» **To do**: In the listing below, the lines starting with the line with "ATOM 1 N N ." and going on through the line with "ATOM 53 C C" are to be reproduced exactly, and only those.

» **Listed entries**:
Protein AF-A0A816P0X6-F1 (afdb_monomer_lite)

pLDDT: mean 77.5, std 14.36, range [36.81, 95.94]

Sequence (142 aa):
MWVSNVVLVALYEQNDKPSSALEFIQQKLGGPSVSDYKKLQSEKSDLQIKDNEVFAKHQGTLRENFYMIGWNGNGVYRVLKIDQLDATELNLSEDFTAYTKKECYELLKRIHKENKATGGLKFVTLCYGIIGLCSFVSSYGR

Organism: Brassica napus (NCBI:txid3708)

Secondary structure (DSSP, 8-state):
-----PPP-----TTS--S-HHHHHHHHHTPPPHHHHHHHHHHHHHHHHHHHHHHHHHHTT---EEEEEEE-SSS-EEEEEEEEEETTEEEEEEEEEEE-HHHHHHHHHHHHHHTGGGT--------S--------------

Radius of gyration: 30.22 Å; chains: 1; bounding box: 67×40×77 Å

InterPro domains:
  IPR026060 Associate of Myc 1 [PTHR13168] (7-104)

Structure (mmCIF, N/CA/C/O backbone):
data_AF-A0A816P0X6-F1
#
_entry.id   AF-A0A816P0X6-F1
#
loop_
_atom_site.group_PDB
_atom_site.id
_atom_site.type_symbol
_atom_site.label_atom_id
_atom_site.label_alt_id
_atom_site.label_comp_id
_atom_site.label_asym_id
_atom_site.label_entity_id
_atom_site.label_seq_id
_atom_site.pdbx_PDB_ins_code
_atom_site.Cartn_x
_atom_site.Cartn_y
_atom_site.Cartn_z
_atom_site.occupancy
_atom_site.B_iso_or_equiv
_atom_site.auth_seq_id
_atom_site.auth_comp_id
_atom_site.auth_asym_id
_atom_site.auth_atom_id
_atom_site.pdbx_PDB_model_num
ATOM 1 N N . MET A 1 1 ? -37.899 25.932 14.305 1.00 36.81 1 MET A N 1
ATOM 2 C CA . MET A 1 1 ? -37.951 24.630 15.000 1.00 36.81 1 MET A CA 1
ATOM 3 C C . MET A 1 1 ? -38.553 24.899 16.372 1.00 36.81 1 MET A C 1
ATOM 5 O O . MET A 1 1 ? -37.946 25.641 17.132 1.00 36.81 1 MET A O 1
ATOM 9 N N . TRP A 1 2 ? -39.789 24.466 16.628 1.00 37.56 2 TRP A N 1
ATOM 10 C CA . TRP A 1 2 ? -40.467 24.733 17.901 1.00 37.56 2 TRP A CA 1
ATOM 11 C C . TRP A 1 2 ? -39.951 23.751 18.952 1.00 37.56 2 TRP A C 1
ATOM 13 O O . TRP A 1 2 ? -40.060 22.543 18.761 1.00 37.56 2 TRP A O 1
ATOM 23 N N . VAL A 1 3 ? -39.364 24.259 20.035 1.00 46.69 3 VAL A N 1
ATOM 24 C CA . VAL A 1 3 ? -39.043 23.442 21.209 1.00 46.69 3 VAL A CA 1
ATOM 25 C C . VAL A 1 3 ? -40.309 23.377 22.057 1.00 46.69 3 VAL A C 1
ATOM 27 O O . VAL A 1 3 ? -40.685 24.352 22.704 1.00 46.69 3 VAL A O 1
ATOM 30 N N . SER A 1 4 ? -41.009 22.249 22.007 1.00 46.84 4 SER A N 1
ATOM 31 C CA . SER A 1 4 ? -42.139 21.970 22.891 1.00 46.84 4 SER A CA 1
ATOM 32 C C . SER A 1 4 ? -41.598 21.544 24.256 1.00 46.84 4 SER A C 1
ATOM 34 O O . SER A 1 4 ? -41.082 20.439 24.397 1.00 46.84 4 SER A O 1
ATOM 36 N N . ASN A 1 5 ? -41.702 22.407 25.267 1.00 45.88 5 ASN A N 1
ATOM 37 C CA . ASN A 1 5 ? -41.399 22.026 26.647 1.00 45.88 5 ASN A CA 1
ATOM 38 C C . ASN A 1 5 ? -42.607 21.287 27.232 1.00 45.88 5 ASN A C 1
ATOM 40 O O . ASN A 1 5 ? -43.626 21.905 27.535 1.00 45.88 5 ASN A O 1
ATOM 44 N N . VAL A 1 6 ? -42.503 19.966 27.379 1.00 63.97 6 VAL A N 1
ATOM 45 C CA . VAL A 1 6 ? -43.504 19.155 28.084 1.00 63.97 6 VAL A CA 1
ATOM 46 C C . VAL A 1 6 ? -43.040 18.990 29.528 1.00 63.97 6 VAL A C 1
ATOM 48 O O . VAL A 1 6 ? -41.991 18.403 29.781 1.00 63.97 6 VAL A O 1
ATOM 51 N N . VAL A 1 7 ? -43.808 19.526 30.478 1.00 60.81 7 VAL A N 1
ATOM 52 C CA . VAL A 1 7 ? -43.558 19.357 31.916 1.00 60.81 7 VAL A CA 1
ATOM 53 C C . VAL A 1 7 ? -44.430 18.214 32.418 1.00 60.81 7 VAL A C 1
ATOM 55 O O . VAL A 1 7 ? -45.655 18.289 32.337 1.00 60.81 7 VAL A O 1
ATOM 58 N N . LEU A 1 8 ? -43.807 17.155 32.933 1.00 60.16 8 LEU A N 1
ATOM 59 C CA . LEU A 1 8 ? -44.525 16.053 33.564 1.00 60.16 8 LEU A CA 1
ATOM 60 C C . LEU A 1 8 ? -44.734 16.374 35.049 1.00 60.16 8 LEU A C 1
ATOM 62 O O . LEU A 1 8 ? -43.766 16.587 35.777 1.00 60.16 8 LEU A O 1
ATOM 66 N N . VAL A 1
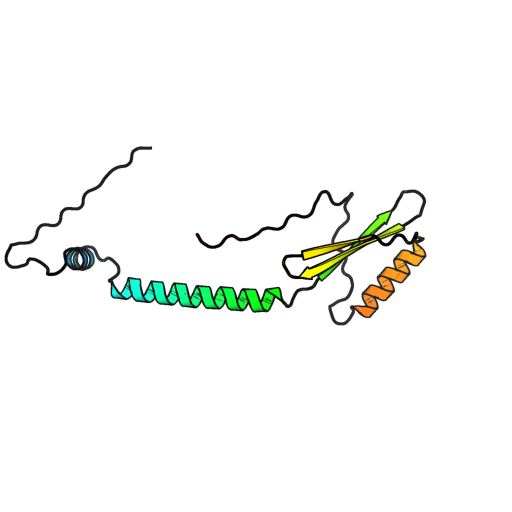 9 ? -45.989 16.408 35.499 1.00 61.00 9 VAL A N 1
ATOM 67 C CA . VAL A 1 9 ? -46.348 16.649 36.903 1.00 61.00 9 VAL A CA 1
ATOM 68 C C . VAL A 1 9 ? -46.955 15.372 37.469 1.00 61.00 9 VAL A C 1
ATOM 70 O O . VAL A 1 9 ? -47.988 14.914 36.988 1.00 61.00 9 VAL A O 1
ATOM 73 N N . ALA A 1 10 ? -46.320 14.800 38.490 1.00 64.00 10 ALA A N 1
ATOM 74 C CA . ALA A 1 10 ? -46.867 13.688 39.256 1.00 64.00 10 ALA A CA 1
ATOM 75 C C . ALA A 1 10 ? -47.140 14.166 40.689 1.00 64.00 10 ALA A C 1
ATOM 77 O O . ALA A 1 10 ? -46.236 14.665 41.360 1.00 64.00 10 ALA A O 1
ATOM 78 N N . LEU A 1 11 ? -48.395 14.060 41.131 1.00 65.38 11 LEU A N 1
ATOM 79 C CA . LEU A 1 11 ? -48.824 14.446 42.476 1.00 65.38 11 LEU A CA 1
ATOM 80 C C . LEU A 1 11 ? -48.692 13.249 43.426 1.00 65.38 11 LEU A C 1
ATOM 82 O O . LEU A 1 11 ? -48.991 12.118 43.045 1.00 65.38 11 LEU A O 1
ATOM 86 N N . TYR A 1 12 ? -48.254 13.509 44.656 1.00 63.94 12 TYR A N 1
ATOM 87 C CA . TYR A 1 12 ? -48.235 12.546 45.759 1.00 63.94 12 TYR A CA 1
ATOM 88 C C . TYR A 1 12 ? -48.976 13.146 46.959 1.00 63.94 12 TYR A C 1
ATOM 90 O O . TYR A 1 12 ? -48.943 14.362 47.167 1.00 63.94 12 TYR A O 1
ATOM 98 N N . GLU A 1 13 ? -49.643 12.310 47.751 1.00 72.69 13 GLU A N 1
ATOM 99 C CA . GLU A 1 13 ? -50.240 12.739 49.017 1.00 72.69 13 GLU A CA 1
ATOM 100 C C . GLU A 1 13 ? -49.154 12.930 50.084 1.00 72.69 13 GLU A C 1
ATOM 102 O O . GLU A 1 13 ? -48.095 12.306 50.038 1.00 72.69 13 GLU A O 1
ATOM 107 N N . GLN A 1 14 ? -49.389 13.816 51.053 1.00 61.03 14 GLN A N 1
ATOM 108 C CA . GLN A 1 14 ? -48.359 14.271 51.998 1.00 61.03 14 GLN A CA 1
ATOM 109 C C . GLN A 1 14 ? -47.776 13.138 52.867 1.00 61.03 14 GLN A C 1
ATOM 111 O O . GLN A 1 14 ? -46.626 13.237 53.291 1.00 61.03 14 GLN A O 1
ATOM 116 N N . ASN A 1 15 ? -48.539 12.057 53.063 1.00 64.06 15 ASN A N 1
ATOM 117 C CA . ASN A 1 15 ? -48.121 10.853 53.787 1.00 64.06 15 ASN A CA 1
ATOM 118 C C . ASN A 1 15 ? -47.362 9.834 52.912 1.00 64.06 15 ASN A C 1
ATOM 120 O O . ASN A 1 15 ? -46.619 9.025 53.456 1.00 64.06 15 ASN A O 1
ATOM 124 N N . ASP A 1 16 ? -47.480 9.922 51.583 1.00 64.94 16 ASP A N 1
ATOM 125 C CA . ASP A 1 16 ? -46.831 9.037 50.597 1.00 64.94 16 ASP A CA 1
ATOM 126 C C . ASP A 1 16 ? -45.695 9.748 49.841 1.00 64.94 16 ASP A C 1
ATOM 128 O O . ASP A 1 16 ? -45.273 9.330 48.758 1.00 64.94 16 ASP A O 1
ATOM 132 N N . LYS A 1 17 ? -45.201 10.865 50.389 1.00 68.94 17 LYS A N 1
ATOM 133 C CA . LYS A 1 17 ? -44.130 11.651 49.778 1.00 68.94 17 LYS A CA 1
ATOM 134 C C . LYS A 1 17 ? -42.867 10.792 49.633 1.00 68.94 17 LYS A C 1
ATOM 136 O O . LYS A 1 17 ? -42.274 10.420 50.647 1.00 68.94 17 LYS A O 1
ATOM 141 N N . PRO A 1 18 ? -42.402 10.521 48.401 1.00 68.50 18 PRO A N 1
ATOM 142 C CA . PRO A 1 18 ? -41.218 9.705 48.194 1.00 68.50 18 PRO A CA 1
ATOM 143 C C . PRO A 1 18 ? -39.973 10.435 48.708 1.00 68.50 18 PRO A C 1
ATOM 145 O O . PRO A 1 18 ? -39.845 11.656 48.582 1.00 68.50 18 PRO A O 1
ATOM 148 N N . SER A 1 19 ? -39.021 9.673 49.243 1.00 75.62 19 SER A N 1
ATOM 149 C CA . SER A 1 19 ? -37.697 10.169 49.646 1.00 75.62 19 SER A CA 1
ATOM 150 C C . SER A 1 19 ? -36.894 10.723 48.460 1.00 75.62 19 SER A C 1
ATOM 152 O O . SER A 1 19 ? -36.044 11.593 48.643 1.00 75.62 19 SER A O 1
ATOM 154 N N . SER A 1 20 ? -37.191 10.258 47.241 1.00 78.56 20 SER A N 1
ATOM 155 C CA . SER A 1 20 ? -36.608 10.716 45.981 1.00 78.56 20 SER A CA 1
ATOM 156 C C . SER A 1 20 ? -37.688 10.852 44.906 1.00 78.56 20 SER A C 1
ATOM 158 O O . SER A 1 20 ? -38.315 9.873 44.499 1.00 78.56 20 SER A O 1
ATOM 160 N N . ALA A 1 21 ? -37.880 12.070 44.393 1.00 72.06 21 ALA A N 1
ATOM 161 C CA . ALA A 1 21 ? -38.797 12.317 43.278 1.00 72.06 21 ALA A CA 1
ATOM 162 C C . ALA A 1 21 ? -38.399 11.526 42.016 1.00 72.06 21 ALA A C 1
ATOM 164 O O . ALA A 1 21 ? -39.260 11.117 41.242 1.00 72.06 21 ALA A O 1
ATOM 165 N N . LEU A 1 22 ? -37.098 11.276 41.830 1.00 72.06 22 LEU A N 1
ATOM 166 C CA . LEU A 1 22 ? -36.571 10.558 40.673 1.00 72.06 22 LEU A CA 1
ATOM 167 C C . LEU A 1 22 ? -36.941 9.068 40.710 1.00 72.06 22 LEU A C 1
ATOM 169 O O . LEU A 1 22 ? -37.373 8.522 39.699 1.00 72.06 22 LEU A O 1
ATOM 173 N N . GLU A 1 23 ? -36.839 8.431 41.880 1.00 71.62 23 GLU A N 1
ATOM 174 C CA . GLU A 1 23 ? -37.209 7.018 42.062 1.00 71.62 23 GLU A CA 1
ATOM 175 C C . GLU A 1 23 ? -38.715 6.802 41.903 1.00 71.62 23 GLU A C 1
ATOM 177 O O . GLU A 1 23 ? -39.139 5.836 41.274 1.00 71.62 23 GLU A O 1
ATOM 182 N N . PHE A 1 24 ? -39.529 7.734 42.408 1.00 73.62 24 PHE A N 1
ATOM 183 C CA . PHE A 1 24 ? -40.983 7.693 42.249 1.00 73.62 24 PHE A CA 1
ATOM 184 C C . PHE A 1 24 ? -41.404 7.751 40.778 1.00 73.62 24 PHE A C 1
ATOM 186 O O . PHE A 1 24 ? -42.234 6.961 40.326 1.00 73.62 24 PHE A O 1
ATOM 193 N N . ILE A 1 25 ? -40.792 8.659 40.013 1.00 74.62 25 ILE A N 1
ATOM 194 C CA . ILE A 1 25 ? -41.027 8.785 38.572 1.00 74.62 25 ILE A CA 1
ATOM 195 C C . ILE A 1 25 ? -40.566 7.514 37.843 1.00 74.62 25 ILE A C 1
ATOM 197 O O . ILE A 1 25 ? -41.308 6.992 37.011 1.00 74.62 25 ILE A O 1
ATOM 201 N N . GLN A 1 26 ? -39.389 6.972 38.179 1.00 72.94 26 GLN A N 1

» **Completed task**:
ATOM 1 N N . MET A 1 1 ? -37.899 25.932 14.305 1.00 36.81 1 MET A N 1
ATOM 2 C CA . MET A 1 1 ? -37.951 24.630 15.000 1.00 36.81 1 MET A CA 1
ATOM 3 C C . MET A 1 1 ? -38.553 24.899 16.372 1.00 36.81 1 MET A C 1
ATOM 5 O O . MET A 1 1 ? -37.946 25.641 17.132 1.00 36.81 1 MET A O 1
ATOM 9 N N . TRP A 1 2 ? -39.789 24.466 16.628 1.00 37.56 2 TRP A N 1
ATOM 10 C CA . TRP A 1 2 ? -40.467 24.733 17.901 1.00 37.56 2 TRP A CA 1
ATOM 11 C C . TRP A 1 2 ? -39.951 23.751 18.952 1.00 37.56 2 TRP A C 1
ATOM 13 O O . TRP A 1 2 ? -40.060 22.543 18.761 1.00 37.56 2 TRP A O 1
ATOM 23 N N . VAL A 1 3 ? -39.364 24.259 20.035 1.00 46.69 3 VAL A N 1
ATOM 24 C CA . VAL A 1 3 ? -39.043 23.442 21.209 1.00 46.69 3 VAL A CA 1
ATOM 25 C C . VAL A 1 3 ? -40.309 23.377 22.057 1.00 46.69 3 VAL A C 1
ATOM 27 O O . VAL A 1 3 ? -40.685 24.352 22.704 1.00 46.69 3 VAL A O 1
ATOM 30 N N . SER A 1 4 ? -41.009 22.249 22.007 1.00 46.84 4 SER A N 1
ATOM 31 C CA . SER A 1 4 ? -42.139 21.970 22.891 1.00 46.84 4 SER A CA 1
ATOM 32 C C . SER A 1 4 ? -41.598 21.544 24.256 1.00 46.84 4 SER A C 1
ATOM 34 O O . SER A 1 4 ? -41.082 20.439 24.397 1.00 46.84 4 SER A O 1
ATOM 36 N N . ASN A 1 5 ? -41.702 22.407 25.267 1.00 45.88 5 ASN A N 1
ATOM 37 C CA . ASN A 1 5 ? -41.399 22.026 26.647 1.00 45.88 5 ASN A CA 1
ATOM 38 C C . ASN A 1 5 ? -42.607 21.287 27.232 1.00 45.88 5 ASN A C 1
ATOM 40 O O . ASN A 1 5 ? -43.626 21.905 27.535 1.00 45.88 5 ASN A O 1
ATOM 44 N N . VAL A 1 6 ? -42.503 19.966 27.379 1.00 63.97 6 VAL A N 1
ATOM 45 C CA . VAL A 1 6 ? -43.504 19.155 28.084 1.00 63.97 6 VAL A CA 1
ATOM 46 C C . VAL A 1 6 ? -43.040 18.990 29.528 1.00 63.97 6 VAL A C 1
ATOM 48 O O . VAL A 1 6 ? -41.991 18.403 29.781 1.00 63.97 6 VAL A O 1
ATOM 51 N N . VAL A 1 7 ? -43.808 19.526 30.478 1.00 60.81 7 VAL A N 1
ATOM 52 C CA . VAL A 1 7 ? -43.558 19.357 31.916 1.00 60.81 7 VAL A CA 1
ATOM 53 C C . VAL A 1 7 ? -44.430 18.214 32.418 1.00 60.81 7 VAL A C 1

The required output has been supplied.